Traditionally, iron and manganese concentrations in water are reduced by controlled oxidation/filtration. Oxidation is ac- complished through aeration, ozonation or by chemical additives such as hydrogen peroxide, chlorine or potassium permanganate. The insoluble oxides are then removed by filtration.

There are also several special media capable of combining oxidation and filtration in one step. The most common of these media is manganese greensand (MGS).

MGS has a long history of success when used in tanks typical of those used in water softening. As with softeners, manganese greensand filters require regeneration, the frequency of which depends on iron and manganese concentrations and total water usage.

Potassium permanganate and chlorine are the regenerant chemicals normally used for restoring MGS capacity, though potassium permanganate is preferred. As it is a strong oxidant, it is considered hazardous and requires care and a certain amount of handling skill.

The regeneration process requires a backwash to remove sediment and the iron oxide from the media. It also requires some reaction time for the potassium permanganate to restore the oxidative coating.

New technology
A new technology targets iron, manganese and hydrogen sulfide utilizing a special and proprietary electrode technology, which electrolyzes water into its basic chemical components of oxygen and hydrogen. The oxygen produced is in extremely small bubbles (70 microns—about the diameter of a human hair).

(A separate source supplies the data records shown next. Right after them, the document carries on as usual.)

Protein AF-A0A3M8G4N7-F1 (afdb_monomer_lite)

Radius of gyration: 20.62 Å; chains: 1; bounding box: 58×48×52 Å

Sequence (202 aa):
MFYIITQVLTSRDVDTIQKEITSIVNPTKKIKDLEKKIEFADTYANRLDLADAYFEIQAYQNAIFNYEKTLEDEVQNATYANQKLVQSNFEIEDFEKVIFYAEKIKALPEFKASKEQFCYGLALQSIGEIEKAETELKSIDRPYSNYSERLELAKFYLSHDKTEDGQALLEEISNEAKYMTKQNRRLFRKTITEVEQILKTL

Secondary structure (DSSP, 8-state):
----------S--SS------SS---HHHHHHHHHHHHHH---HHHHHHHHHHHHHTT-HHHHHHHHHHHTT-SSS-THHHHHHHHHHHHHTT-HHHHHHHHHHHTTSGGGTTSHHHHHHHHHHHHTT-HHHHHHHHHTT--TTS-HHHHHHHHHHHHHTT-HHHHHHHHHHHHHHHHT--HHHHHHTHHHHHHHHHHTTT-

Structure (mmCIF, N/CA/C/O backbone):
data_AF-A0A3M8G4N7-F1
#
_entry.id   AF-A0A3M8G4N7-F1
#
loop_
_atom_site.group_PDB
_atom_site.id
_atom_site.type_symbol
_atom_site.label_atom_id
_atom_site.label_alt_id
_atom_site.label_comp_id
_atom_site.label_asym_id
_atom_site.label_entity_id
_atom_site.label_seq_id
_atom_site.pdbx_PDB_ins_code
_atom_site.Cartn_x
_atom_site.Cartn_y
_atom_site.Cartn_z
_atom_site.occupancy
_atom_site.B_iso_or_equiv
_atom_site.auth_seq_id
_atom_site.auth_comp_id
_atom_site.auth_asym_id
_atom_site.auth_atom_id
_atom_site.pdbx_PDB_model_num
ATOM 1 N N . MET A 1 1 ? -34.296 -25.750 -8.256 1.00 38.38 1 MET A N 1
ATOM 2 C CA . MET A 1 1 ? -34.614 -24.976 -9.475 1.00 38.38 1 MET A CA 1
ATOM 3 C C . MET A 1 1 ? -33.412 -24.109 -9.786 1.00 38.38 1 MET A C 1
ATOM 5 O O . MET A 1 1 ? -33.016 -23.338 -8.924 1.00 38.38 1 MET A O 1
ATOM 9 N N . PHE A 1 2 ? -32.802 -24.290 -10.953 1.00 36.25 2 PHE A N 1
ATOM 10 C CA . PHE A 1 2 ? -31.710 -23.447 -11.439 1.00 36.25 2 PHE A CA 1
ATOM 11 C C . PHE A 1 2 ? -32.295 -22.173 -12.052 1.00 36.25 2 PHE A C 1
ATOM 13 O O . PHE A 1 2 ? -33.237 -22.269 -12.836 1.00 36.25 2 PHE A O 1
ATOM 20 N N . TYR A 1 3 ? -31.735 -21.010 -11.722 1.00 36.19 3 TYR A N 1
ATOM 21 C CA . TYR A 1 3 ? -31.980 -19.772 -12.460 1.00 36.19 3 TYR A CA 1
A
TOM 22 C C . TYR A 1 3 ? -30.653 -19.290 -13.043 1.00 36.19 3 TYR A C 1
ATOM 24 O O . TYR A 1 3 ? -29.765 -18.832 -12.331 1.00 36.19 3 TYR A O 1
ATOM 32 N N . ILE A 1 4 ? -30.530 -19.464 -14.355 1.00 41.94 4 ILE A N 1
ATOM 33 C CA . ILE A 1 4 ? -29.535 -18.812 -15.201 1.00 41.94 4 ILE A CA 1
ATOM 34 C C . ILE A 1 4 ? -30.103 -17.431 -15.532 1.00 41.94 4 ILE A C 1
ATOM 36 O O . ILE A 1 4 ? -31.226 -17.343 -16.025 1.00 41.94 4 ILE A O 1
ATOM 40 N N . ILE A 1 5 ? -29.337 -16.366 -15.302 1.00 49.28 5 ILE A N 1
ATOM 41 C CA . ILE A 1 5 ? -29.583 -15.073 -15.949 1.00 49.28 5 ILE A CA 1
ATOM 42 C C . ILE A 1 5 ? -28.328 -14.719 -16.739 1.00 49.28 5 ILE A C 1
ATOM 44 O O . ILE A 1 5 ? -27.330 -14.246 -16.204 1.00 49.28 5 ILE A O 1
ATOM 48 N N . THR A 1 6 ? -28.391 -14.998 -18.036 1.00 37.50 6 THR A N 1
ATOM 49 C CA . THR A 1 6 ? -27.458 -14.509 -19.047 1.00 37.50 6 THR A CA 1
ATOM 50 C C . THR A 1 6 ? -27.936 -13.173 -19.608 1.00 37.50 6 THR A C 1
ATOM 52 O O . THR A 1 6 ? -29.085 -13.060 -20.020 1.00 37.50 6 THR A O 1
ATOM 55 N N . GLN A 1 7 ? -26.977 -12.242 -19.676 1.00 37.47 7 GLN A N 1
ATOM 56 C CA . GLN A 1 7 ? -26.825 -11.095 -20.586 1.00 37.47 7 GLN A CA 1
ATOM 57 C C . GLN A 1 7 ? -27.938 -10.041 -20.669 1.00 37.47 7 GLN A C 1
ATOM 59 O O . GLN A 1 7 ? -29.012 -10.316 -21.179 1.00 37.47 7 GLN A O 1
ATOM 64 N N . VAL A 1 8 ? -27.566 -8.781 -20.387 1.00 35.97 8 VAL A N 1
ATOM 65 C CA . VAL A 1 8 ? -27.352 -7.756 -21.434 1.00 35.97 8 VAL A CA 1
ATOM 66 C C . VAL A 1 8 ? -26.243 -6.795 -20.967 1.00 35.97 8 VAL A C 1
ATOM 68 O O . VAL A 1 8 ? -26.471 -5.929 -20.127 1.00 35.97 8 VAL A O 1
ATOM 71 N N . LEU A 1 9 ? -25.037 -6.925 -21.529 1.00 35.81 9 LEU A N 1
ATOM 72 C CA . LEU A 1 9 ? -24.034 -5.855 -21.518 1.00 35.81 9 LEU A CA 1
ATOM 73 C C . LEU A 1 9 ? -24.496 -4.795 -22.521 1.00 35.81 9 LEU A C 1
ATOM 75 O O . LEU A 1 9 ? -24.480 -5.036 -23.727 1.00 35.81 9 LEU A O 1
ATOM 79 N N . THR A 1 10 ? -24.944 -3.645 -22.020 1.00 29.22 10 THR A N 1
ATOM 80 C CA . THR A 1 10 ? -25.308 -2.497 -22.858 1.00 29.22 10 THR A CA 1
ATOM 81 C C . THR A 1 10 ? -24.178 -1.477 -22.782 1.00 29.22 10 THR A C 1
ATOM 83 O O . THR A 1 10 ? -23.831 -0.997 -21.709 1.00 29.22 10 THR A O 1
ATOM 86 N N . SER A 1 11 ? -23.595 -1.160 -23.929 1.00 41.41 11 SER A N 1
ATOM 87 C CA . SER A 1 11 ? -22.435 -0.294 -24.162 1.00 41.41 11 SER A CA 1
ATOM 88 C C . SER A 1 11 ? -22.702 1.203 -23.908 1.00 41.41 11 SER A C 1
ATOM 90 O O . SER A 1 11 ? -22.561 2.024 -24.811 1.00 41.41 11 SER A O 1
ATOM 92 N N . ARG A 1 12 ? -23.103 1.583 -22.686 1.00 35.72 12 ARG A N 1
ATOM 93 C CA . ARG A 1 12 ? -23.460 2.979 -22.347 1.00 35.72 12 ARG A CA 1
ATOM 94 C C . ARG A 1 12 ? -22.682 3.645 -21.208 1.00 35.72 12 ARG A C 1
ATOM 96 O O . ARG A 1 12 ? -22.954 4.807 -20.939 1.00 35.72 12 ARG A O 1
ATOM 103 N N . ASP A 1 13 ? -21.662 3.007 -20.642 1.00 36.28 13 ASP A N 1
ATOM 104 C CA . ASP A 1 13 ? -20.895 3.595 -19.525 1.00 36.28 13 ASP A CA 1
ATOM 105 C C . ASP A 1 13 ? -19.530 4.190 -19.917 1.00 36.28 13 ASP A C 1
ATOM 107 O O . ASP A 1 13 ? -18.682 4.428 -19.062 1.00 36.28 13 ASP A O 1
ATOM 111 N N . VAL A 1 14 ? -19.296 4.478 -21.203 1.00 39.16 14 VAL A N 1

These ‘microbubbles’ are numerous, with large surface areas of 100-percent oxygen exposed to iron, manganese and hydro- gen sulfide in solution. Contaminants are virtually oxidized to their insoluble states immediately and are easily removed from the water by filtration (Figure 1). The inlet to a standard filter media tank is used for removal of oxidized iron, manganese and hydrogen sulfide.

Utilization history
The advantages of this system technology were proven in an application with a fast-food restaurant that had been experiencing significant equipment problems, as well as numerous customer complaints related to quality issues in their incoming water. These issues had plagued the restaurant for more than 10 years.

The raw (untreated) water analysis showed TDS of 801 mg/L with a total hardness of 448 mg/L. Turbidity was 62.9 NTU, total iron was 5.68 mg/L, total manganese was 0.17 mg/L, and the pH was 7.91. Total water use average was 7,570 liters per day (2,000 gpd).

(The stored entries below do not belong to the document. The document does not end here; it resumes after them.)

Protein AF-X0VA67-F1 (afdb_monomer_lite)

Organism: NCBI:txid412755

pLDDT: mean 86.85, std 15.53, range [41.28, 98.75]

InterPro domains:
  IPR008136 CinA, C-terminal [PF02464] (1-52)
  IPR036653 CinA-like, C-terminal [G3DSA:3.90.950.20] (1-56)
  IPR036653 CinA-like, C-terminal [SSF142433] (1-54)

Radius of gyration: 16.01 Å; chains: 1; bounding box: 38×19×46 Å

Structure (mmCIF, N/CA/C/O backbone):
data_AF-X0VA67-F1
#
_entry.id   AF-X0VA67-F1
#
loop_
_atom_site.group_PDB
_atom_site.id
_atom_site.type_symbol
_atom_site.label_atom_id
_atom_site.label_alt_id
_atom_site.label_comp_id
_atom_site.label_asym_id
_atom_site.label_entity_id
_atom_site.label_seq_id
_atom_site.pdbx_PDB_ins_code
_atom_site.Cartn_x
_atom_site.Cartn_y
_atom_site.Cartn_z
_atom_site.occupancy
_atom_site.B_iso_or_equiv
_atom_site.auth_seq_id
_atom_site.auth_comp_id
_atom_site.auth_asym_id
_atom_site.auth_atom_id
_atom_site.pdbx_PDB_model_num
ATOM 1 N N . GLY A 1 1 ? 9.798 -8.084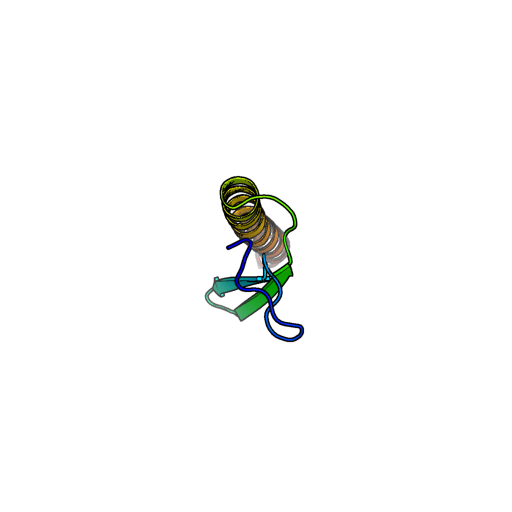 -9.398 1.00 56.81 1 GLY A N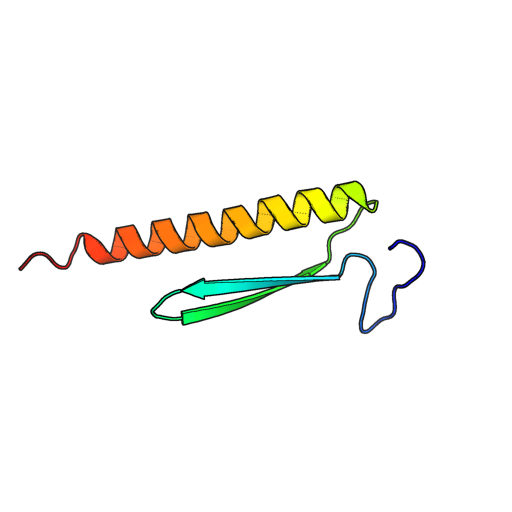 1
ATOM 2 C CA . GLY A 1 1 ? 11.247 -8.097 -9.684 1.00 56.81 1 GLY A CA 1
ATOM 3 C C . GLY A 1 1 ? 11.517 -7.257 -10.918 1.00 56.81 1 GLY A C 1
ATOM 4 O O . GLY A 1 1 ? 10.555 -6.994 -11.630 1.00 56.81 1 GLY A O 1
ATOM 5 N N . PRO A 1 2 ? 12.766 -6.833 -11.162 1.00 67.06 2 PRO A N 1
ATOM 6 C CA . PRO A 1 2 ? 13.107 -5.809 -12.160 1.00 67.06 2 PRO A CA 1
ATOM 7 C C . PRO A 1 2 ? 12.735 -6.163 -13.609 1.00 67.06 2 PRO A C 1
ATOM 9 O O . PRO A 1 2 ? 12.526 -5.265 -14.409 1.00 67.06 2 PRO A O 1
ATOM 12 N N . THR A 1 3 ? 12.597 -7.446 -13.943 1.00 66.69 3 THR A N 1
ATOM 13 C CA . THR A 1 3 ? 12.422 -7.924 -15.327 1.00 66.69 3 THR A CA 1
ATOM 14 C C . THR A 1 3 ? 11.002 -8.390 -15.677 1.00 66.69 3 THR A C 1
ATOM 16 O O . THR A 1 3 ? 10.792 -8.924 -16.757 1.00 66.69 3 THR A O 1
ATOM 19 N N . GLY A 1 4 ? 10.019 -8.221 -14.783 1.00 70.56 4 GLY A N 1
ATOM 20 C CA . GLY A 1 4 ? 8.685 -8.839 -14.920 1.00 70.56 4 GLY A CA 1
ATOM 21 C C . GLY A 1 4 ? 7.505 -7.869 -15.008 1.00 70.56 4 GLY A C 1
ATOM 22 O O . GLY A 1 4 ? 6.398 -8.253 -14.638 1.00 70.56 4 GLY A O 1
ATOM 23 N N . GLY A 1 5 ? 7.740 -6.610 -15.381 1.00 77.06 5 GLY A N 1
ATOM 24 C CA . GLY A 1 5 ? 6.693 -5.590 -15.446 1.00 77.06 5 GLY A CA 1
ATOM 25 C C . GLY A 1 5 ? 5.920 -5.612 -16.763 1.00 77.06 5 GLY A C 1
ATOM 26 O O . GLY A 1 5 ? 6.532 -5.602 -17.825 1.00 77.06 5 GLY A O 1
ATOM 27 N N . THR A 1 6 ? 4.592 -5.568 -16.696 1.00 83.50 6 THR A N 1
ATOM 28 C CA . THR A 1 6 ? 3.711 -5.234 -17.831 1.00 83.50 6 THR A CA 1
ATOM 29 C C . THR A 1 6 ? 2.974 -3.924 -17.550 1.00 83.50 6 THR A C 1
ATOM 31 O O . THR A 1 6 ? 3.017 -3.432 -16.421 1.00 83.50 6 THR A O 1
ATOM 34 N N . ALA A 1 7 ? 2.288 -3.353 -18.549 1.00 82.19 7 ALA A N 1
ATOM 35 C CA . ALA A 1 7 ? 1.455 -2.161 -18.344 1.00 82.19 7 ALA A CA 1
ATOM 36 C C . ALA A 1 7 ? 0.423 -2.381 -17.219 1.00 82.19 7 ALA A C 1
ATOM 38 O O . ALA A 1 7 ? 0.282 -1.546 -16.325 1.00 82.19 7 ALA A O 1
ATOM 39 N N . ASP A 1 8 ? -0.204 -3.559 -17.200 1.00 86.50 8 ASP A N 1
ATOM 40 C CA . ASP A 1 8 ? -1.206 -3.924 -16.192 1.00 86.50 8 ASP A CA 1
ATOM 41 C C . ASP A 1 8 ? -0.586 -4.339 -14.850 1.00 86.50 8 ASP A C 1
ATOM 43 O O . ASP A 1 8 ? -1.196 -4.190 -13.787 1.00 86.50 8 ASP A O 1
ATOM 47 N N . LYS A 1 9 ? 0.650 -4.847 -14.874 1.00 87.44 9 LYS A N 1
ATOM 48 C CA . LYS A 1 9 ? 1.370 -5.335 -13.696 1.00 87.44 9 LYS A CA 1
ATOM 49 C C . LYS A 1 9 ? 2.785 -4.758 -13.653 1.00 87.44 9 LYS A C 1
ATOM 51 O O . LYS A 1 9 ? 3.748 -5.491 -13.891 1.00 87.44 9 LYS A O 1
ATOM 56 N N . PRO A 1 10 ? 2.943 -3.458 -13.350 1.00 92.06 10 PRO A N 1
ATOM 57 C CA . PRO A 1 10 ? 4.256 -2.833 -13.349 1.00 92.06 10 PRO A CA 1
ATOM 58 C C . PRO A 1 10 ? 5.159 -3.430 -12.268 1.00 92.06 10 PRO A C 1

The biggest advantage of this technology is to increase surface area and concentration of the electrolytically generated oxygen bubbles. The restaurant attempted to use manganese greensand filtration to reduce concentrations of iron and manga- nese, followed by softening. With this technology, however, the manager was very concerned about the handling of the hazardous regenerant chemical by unskilled personnel. Close proximity of this chemical (potassium permanganate) to food products was also a concern.

It was estimated that the restaurant used 45.36 to 54.43 kilo- grams (100 to120 pounds) per year of potassium permanganate (dry-weight basis) to keep the filter in operation. It was a significant problem just finding the space to store the chemical.

Manganese greensand was only one of several iron removal technologies attempted (including chlorine oxidation). None met the water quality and handling requirements of the restaurant.

Technology results
The new technology unit was installed in November, 2008. It consisted of a continuous flow-through electolyzer unit capable of processing 75.7 L/m (20 gpm) and oxidizing up to 20 ppm iron and 2.5 ppm manganese through a greensand media filter to polish the stream.

The backwashing time requirement for this filter is only one- quarter of that for the manganese greensand filter (10 versus 40 minutes per day). Water savings resulted in over 378,541 liters (100,000 gallons) per year.

To meet the quality requirements of the restaurant, TDS had to be reduced and a commercial RO unit was selected. This unit not only met the TDS requirements, it also eliminated the need for the water to be further softened.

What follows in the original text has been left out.